» **DATA SHOWN**:

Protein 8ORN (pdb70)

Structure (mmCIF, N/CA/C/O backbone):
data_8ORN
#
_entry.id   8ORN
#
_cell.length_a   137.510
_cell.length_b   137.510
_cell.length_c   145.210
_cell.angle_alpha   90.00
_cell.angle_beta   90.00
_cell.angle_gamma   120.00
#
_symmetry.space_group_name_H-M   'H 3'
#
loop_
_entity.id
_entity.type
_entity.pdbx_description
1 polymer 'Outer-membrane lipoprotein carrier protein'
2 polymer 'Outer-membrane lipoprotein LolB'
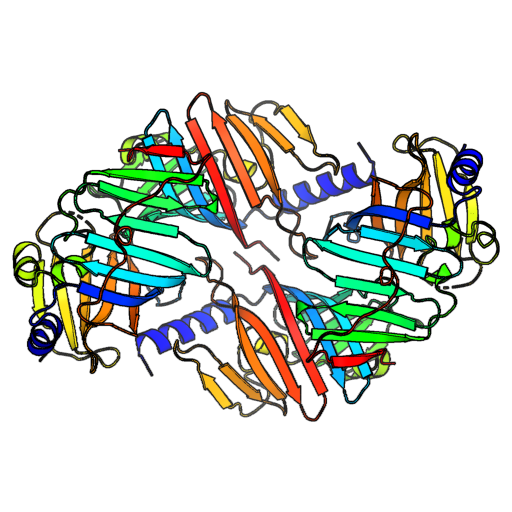3 non-polymer 'SULFATE ION'
4 water water
#
loop_
_atom_site.group_PDB
_atom_site.id
_atom_site.type_symbol
_atom_site.label_atom_id
_atom_site.label_alt_id
_atom_site.label_comp_id
_atom_site.label_asym_id
_atom_site.label_entity_id
_atom_site.label_seq_id
_atom_site.pdbx_PDB_ins_code
_atom_site.Cartn_x
_atom_site.Cartn_y
_atom_site.Cartn_z
_atom_site.occupancy
_atom_site.B_iso_or_equiv
_atom_site.auth_seq_id
_atom_site.auth_comp_id
_atom_site.auth_asym_id
_atom_site.auth_atom_id
_atom_site.pdbx_PDB_model_num
ATOM 1 N N . GLY A 1 3 ? 16.127 36.018 -4.139 1.00 110.07 1 GLY A N 1
ATOM 2 C CA . GLY A 1 3 ? 16.418 35.443 -2.837 1.00 111.97 1 GLY A C
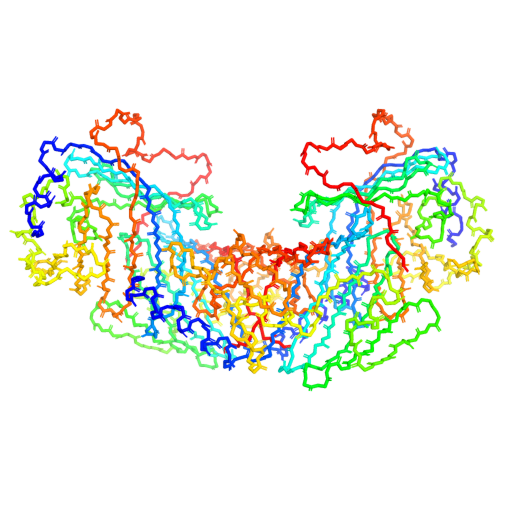A 1
ATOM 3 C C . GLY A 1 3 ? 17.195 34.137 -2.869 1.00 111.77 1 GLY A C 1
ATOM 4 O O . GLY A 1 3 ? 16.870 33.212 -3.621 1.00 106.46 1 GLY A O 1
ATOM 5 N N . ALA A 1 4 ? 18.224 34.059 -2.026 1.00 106.88 2 ALA A N 1
ATOM 6 C CA . ALA A 1 4 ? 19.139 32.928 -2.014 1.00 100.64 2 ALA A CA 1
ATOM 7 C C . ALA A 1 4 ? 18.892 31.956 -0.874 1.00 101.97 2 ALA A C 1
ATOM 8 O O . ALA A 1 4 ? 19.188 30.767 -1.022 1.00 99.71 2 ALA A O 1
ATOM 10 N N . ARG A 1 5 ? 18.363 32.408 0.266 1.00 102.93 3 ARG A N 1
ATOM 11 C CA . ARG A 1 5 ? 18.150 31.443 1.337 1.00 102.91 3 ARG A CA 1
ATOM 12 C C . ARG A 1 5 ? 17.025 30.495 0.953 1.00 99.83 3 ARG A C 1
ATOM 13 O O . ARG A 1 5 ? 17.008 29.341 1.401 1.00 97.11 3 ARG A O 1
ATOM 21 N N . GLN A 1 6 ? 16.096 30.965 0.108 1.00 100.82 4 GLN A N 1
ATOM 22 C CA . GLN A 1 6 ? 15.089 30.081 -0.477 1.00 101.64 4 GLN A CA 1
ATOM 23 C C . GLN A 1 6 ? 15.743 28.863 -1.106 1.00 99.75 4 GLN A C 1
ATOM 24 O O . GLN A 1 6 ? 15.295 27.726 -0.910 1.00 99.44 4 GLN A O 1
ATOM 30 N N . GLU A 1 7 ? 16.813 29.093 -1.873 1.00 96.45 5 GLU A N 1
ATOM 31 C CA . GLU A 1 7 ? 17.431 28.024 -2.648 1.00 94.86 5 GLU A CA 1
ATOM 32 C C . GLU A 1 7 ? 18.071 26.988 -1.733 1.00 93.90 5 GLU A C 1
ATOM 33 O O . GLU A 1 7 ? 17.869 25.780 -1.908 1.00 92.85 5 GLU A O 1
ATOM 39 N N . LEU A 1 8 ? 18.846 27.449 -0.746 1.00 96.15 6 LEU A N 1
ATOM 40 C CA . LEU A 1 8 ? 19.494 26.537 0.191 1.00 92.67 6 LEU A CA 1
ATOM 41 C C . LEU A 1 8 ? 18.479 25.633 0.866 1.00 96.07 6 LEU A C 1
ATOM 42 O O . LEU A 1 8 ? 18.730 24.439 1.060 1.00 95.74 6 LEU A O 1
ATOM 47 N N . ASP A 1 9 ? 17.316 26.176 1.211 1.00 97.39 7 ASP A N 1
ATOM 48 C CA . ASP A 1 9 ? 16.345 25.375 1.939 1.00 103.54 7 ASP A CA 1
ATOM 49 C C . ASP A 1 9 ? 15.549 24.476 1.005 1.00 103.15 7 ASP A C 1
ATOM 50 O O . ASP A 1 9 ? 15.242 23.339 1.368 1.00 105.91 7 ASP A O 1
ATOM 55 N N . THR A 1 10 ? 15.241 24.944 -0.205 1.00 97.10 8 THR A N 1
ATOM 56 C CA . THR A 1 10 ? 14.681 24.049 -1.213 1.00 99.07 8 THR A CA 1
ATOM 57 C C . THR A 1 10 ? 15.648 22.914 -1.538 1.00 100.13 8 THR A C 1
ATOM 58 O O . THR A 1 10 ? 15.231 21.768 -1.744 1.00 102.70 8 THR A O 1
ATOM 62 N N . PHE A 1 11 ? 16.946 23.217 -1.579 1.00 99.03 9 PHE A N 1
ATOM 63 C CA . PHE A 1 11 ? 17.946 22.235 -1.983 1.00 96.05 9 PHE A CA 1
ATOM 64 C C . PHE A 1 11 ? 18.152 21.180 -0.900 1.00 98.75 9 PHE A C 1
ATOM 65 O O . PHE A 1 11 ? 18.081 19.973 -1.164 1.00 95.74 9 PHE A O 1
ATOM 73 N N . THR A 1 12 ? 18.409 21.619 0.331 1.00 98.09 10 THR A N 1
ATOM 74 C CA . THR A 1 12 ? 18.629 20.713 1.445 1.00 99.60 10 THR A CA 1
ATOM 75 C C . THR A 1 12 ? 17.325 20.300 2.116 1.00 103.52 10 THR A C 1
ATOM 76 O O . THR A 1 12 ? 17.350 19.808 3.249 1.00 105.74 10 THR A O 1
ATOM 80 N N . ARG A 1 13 ? 16.189 20.502 1.439 1.00 112.31 11 ARG A N 1
ATOM 81 C CA . ARG A 1 13 ? 14.884 20.047 1.914 1.00 111.12 11 ARG A CA 1
ATOM 82 C C . ARG A 1 13 ? 14.830 18.523 1.882 1.00 107.55 11 ARG A C 1
ATOM 83 O O . ARG A 1 13 ? 14.830 17.915 0.806 1.00 100.94 11 ARG A O 1
ATOM 91 N N . GLY A 1 14 ? 14.783 17.903 3.060 1.00 106.36 12 GLY A N 1
ATOM 92 C CA . GLY A 1 14 ? 14.714 16.456 3.137 1.00 102.16 12 GLY A CA 1
ATOM 93 C C . GLY A 1 14 ? 15.936 15.742 2.603 1.00 101.53 12 GLY A C 1
ATOM 94 O O . GLY A 1 14 ? 15.819 14.615 2.111 1.00 97.24 12 GLY A O 1
ATOM 95 N N . LEU A 1 15 ? 17.113 16.366 2.701 1.00 101.25 13 LEU A N 1
ATOM 96 C CA . LEU A 1 15 ? 18.351 15.828 2.145 1.00 95.34 13 LEU A CA 1
ATOM 97 C C . LEU A 1 15 ? 19.073 14.972 3.183 1.00 92.87 13 LEU A C 1
ATOM 98 O O . LEU A 1 15 ? 19.490 15.477 4.232 1.00 100.16 13 LEU A O 1
ATOM 103 N N . LYS A 1 16 ? 19.225 13.683 2.885 1.00 88.09 14 LYS A N 1
ATOM 104 C CA . LYS A 1 16 ? 20.014 12.760 3.699 1.00 91.80 14 LYS A CA 1
ATOM 105 C C . LYS A 1 16 ? 21.353 12.417 3.060 1.00 88.44 14 LYS A C 1
ATOM 106 O O . LYS A 1 16 ? 22.352 12.264 3.765 1.00 89.99 14 LYS A O 1
ATOM 112 N N . GLY A 1 17 ? 21.388 12.281 1.732 1.00 85.43 15 GLY A N 1
ATOM 113 C CA . GLY A 1 17 ? 22.619 12.045 1.019 1.00 79.40 15 GLY A CA 1
ATOM 114 C C . GLY A 1 17 ? 22.695 12.929 -0.214 1.00 78.36 15 GLY A C 1
ATOM 115 O O . GLY A 1 17 ? 21.701 13.509 -0.650 1.00 84.60 15 GLY A O 1
ATOM 116 N N . LEU A 1 18 ? 23.905 13.025 -0.762 1.00 73.42 16 LEU A N 1
ATOM 117 C CA . LEU A 1 18 ? 24.176 13.812 -1.957 1.00 70.87 16 LEU A CA 1
ATOM 118 C C . LEU A 1 18 ? 25.341 13.170 -2.691 1.00 73.79 16 LEU A C 1
ATOM 119 O O . LEU A 1 18 ? 26.349 12.830 -2.060 1.00 70.38 16 LEU A O 1
ATOM 124 N N . ASP A 1 19 ? 25.209 13.008 -4.011 1.00 70.56 17 ASP A N 1
ATOM 125 C CA . ASP A 1 19 ? 26.313 12.527 -4.839 1.00 67.61 17 ASP A CA 1
ATOM 126 C C . ASP A 1 19 ? 26.359 13.310 -6.143 1.00 68.17 17 ASP A C 1
ATOM 127 O O . ASP A 1 19 ? 25.339 13.431 -6.827 1.00 70.63 17 ASP A O 1
ATOM 132 N N . GLY A 1 20 ? 27.541 13.801 -6.505 1.00 68.81 18 GLY A N 1
ATOM 133 C CA . GLY A 1 20 ? 27.704 14.537 -7.738 1.00 65.32 18 GLY A CA 1
ATOM 134 C C . GLY A 1 20 ? 29.162 14.684 -8.122 1.00 67.32 18 GLY A C 1
ATOM 135 O O . GLY A 1 20 ? 30.051 14.085 -7.511 1.00 62.81 18 GLY A O 1
ATOM 136 N N . GLN A 1 21 ? 29.396 15.503 -9.151 1.00 66.79 19 GLN A N 1
ATOM 137 C CA . GLN A 1 21 ? 30.723 15.769 -9.688 1.00 62.47 19 GLN A CA 1
ATOM 138 C C . GLN A 1 21 ? 31.137 17.211 -9.414 1.00 63.60 19 GLN A C 1
ATOM 139 O O . GLN A 1 21 ? 30.307 18.093 -9.190 1.00 59.87 19 GLN A O 1
ATOM 145 N N . PHE A 1 22 ? 32.446 17.448 -9.436 1.00 60.98 20 PHE A N 1
ATOM 146 C CA . PHE A 1 22 ? 32.947 18.789 -9.192 1.00 62.27 20 PHE A CA 1
ATOM 147 C C . PHE A 1 22 ? 34.092 19.083 -10.139 1.00 60.69 20 PHE A C 1
ATOM 148 O O . PHE A 1 22 ? 34.700 18.181 -10.714 1.00 58.56 20 PHE A O 1
ATOM 156 N N . SER A 1 23 ? 34.350 20.371 -10.309 1.00 60.74 21 SER A N 1
ATOM 157 C CA . SER A 1 23 ? 35.576 20.882 -10.897 1.00 57.75 21 SER A CA 1
ATOM 158 C C . SER A 1 23 ? 36.081 22.008 -10.004 1.00 60.65 21 SER A C 1
ATOM 159 O O . SER A 1 23 ? 35.289 22.761 -9.425 1.00 59.89 21 SER A O 1
ATOM 162 N N . GLN A 1 24 ? 37.400 22.109 -9.874 1.00 60.50 22 GLN A N 1
ATOM 163 C CA . GLN A 1 24 ? 38.000 23.019 -8.915 1.00 62.56 22 GLN A CA 1
ATOM 164 C C . GLN A 1 24 ? 39.047 23.876 -9.613 1.00 61.77 22 GLN A C 1
ATOM 165 O O . GLN A 1 24 ? 39.936 23.351 -10.286 1.00 55.39 22 GLN A O 1
ATOM 171 N N . ARG A 1 25 ? 38.962 25.188 -9.438 1.00 58.88 23 ARG A N 1
ATOM 172 C CA A ARG A 1 25 ? 39.944 26.121 -9.979 0.66 60.30 23 ARG A CA 1
ATOM 173 C CA B ARG A 1 25 ? 39.976 26.086 -9.966 0.34 55.04 23 ARG A CA 1
ATOM 174 C C . ARG A 1 25 ? 40.477 26.956 -8.826 1.00 62.73 23 ARG A C 1
ATOM 175 O O . ARG A 1 25 ? 39.691 27.582 -8.110 1.00 62.90 23 ARG A O 1
ATOM 190 N N . VAL A 1 26 ? 41.782 26.923 -8.613 1.00 58.12 24 VAL A N 1
ATOM 191 C CA . VAL A 1 26 ? 42.445 27.762 -7.629 1.00 62.70 24 VAL A CA 1
ATOM 192 C C . VAL A 1 26 ? 43.033 28.934 -8.398 1.00 62.07 24 VAL A C 1
ATOM 193 O O . VAL A 1 26 ? 43.665 28.737 -9.446 1.00 58.35 24 VAL A O 1
ATOM 197 N N . THR A 1 27 ? 42.697 30.136 -7.946 1.00 65.20 25 THR A N 1
ATOM 198 C CA . THR A 1 27 ? 43.106 31.338 -8.704 1.00 64.82 25 THR A CA 1
ATOM 199 C C . THR A 1 27 ? 43.865 32.303 -7.805 1.00 66.58 25 THR A C 1
ATOM 200 O O . THR A 1 27 ? 43.688 32.243 -6.582 1.00 67.45 25 THR A O 1
ATOM 204 N N . ASP A 1 28 ? 44.672 33.158 -8.420 1.00 66.42 26 ASP A N 1
ATOM 205 C CA . ASP A 1 28 ? 45.429 34.180 -7.666 1.00 71.44 26 ASP A CA 1
ATOM 206 C C . ASP A 1 28 ? 44.620 35.472 -7.723 1.00 72.53 26 ASP A C 1
ATOM 207 O O . ASP A 1 28 ? 43.551 35.485 -8.350 1.00 72.35 26 ASP A O 1
ATOM 212 N N . ALA A 1 29 ? 45.147 36.524 -7.111 1.00 79.30 27 ALA A N 1
ATOM 213 C CA . ALA A 1 29 ? 44.379 37.766 -6.900 1.00 83.74 27 ALA A CA 1
ATOM 214 C C . ALA A 1 29 ? 43.770 38.232 -8.219 1.00 85.38 27 ALA A C 1
ATOM 215 O O . ALA A 1 29 ? 42.638 38.736 -8.196 1.00 89.54 27 ALA A O 1
ATOM 217 N N . ASN A 1 30 ? 44.481 38.047 -9.328 1.00 84.45 28 ASN A N 1
ATOM 218 C CA . ASN A 1 30 ? 43.995 38.576 -10.592 1.00 80.13 28 ASN A CA 1
ATOM 219 C C . ASN A 1 30 ? 43.160 37.569 -11.375 1.00 75.89 28 ASN A C 1
ATOM 220 O O . ASN A 1 30 ? 42.948 37.766 -12.577 1.00 75.02 28 ASN A O 1
ATOM 225 N N . GLY A 1 31 ? 42.690 36.497 -10.732 1.00 70.85 29 GLY A N 1
ATOM 226 C CA . GLY A 1 31 ? 41.848 35.540 -11.423 1.00 62.06 29 GLY A CA 1
ATOM 227 C C . GLY A 1 31 ? 42.557 34.554 -12.330 1.00 63.83 29 GLY A C 1
ATOM 228 O O . GLY A 1 31 ? 41.878 33.787 -13.022 1.00 61.05 29 GLY A O 1
ATOM 229 N N . ARG A 1 32 ? 43.891 34.529 -12.369 1.00 58.59 30 ARG A N 1
ATOM 230 C CA . ARG A 1 32 ? 44.551 33.548 -13.211 1.00 57.48 30 ARG A CA 1
ATOM 231 C C . ARG A 1 32 ? 44.534 32.197 -12.509 1.00 55.89 30 ARG A C 1
ATOM 232 O O . ARG A 1 32 ? 44.879 32.104 -11.329 1.00 59.91 30 ARG A O 1
ATOM 240 N N . VAL A 1 33 ? 44.099 31.160 -13.233 1.00 52.11 31 VAL A N 1
ATOM 241 C CA . VAL A 1 33 ? 44.042 29.811 -12.686 1.00 53.95 31 VAL A CA 1
ATOM 242 C C . VAL A 1 33 ? 45.453 29.291 -12.451 1.00 52.54 31 VAL A C 1
ATOM 243 O O . VAL A 1 33 ? 46.295 29.316 -13.349 1.00 50.11 31 VAL A O 1
ATOM 247 N N . LYS A 1 34 ? 45.701 28.794 -11.246 1.00 54.38 32 LYS A N 1
ATOM 248 C CA . LYS A 1 34 ? 46.987 28.275 -10.829 1.00 56.26 32 LYS A CA 1
ATOM 249 C C . LYS A 1 34 ? 46.961 26.773 -10.598 1.00 58.49 32 LYS A C 1
ATOM 250 O O . LYS A 1 34 ? 48.038 26.161 -10.490 1.00 57.43 32 LYS A O 1
ATOM 256 N N . GLU A 1 35 ? 45.763 26.181 -10.501 1.00 53.20 33 GLU A N 1
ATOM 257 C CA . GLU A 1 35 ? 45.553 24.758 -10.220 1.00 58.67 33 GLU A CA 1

» **DIRECTIONS FOR THIS TASK**:
Of the entries listed above, reproduce only the lines starting at the line containing "ATOM 104 C CA" and ending at the line containing "ATOM 117 C CA". Include both, exactly as they stand.

» **ANSWER TO THIS TASK**:
ATOM 104 C CA . LYS A 1 16 ? 20.014 12.760 3.699 1.00 91.80 14 LYS A CA 1
ATOM 105 C C . LYS A 1 16 ? 21.353 12.417 3.060 1.00 88.44 14 LYS A C 1
ATOM 106 O O . LYS A 1 16 ? 22.352 12.264 3.765 1.00 89.99 14 LYS A O 1
ATOM 112 N N . GLY A 1 17 ? 21.388 12.281 1.732 1.00 85.43 15 GLY A N 1
ATOM 113 C CA . GLY A 1 17 ? 22.619 12.045 1.019 1.00 79.40 15 GLY A CA 1
ATOM 114 C C . GLY A 1 17 ? 22.695 12.929 -0.214 1.00 78.36 15 GLY A C 1
ATOM 115 O O . GLY A 1 17 ? 21.701 13.509 -0.650 1.00 84.60 15 GLY A O 1
ATOM 116 N N . LEU A 1 18 ? 23.905 13.025 -0.762 1.00 73.42 16 LEU A N 1
ATOM 117 C CA . LEU A 1 18 ? 24.176 13.812 -1.957 1.00 70.87 16 LEU A CA 1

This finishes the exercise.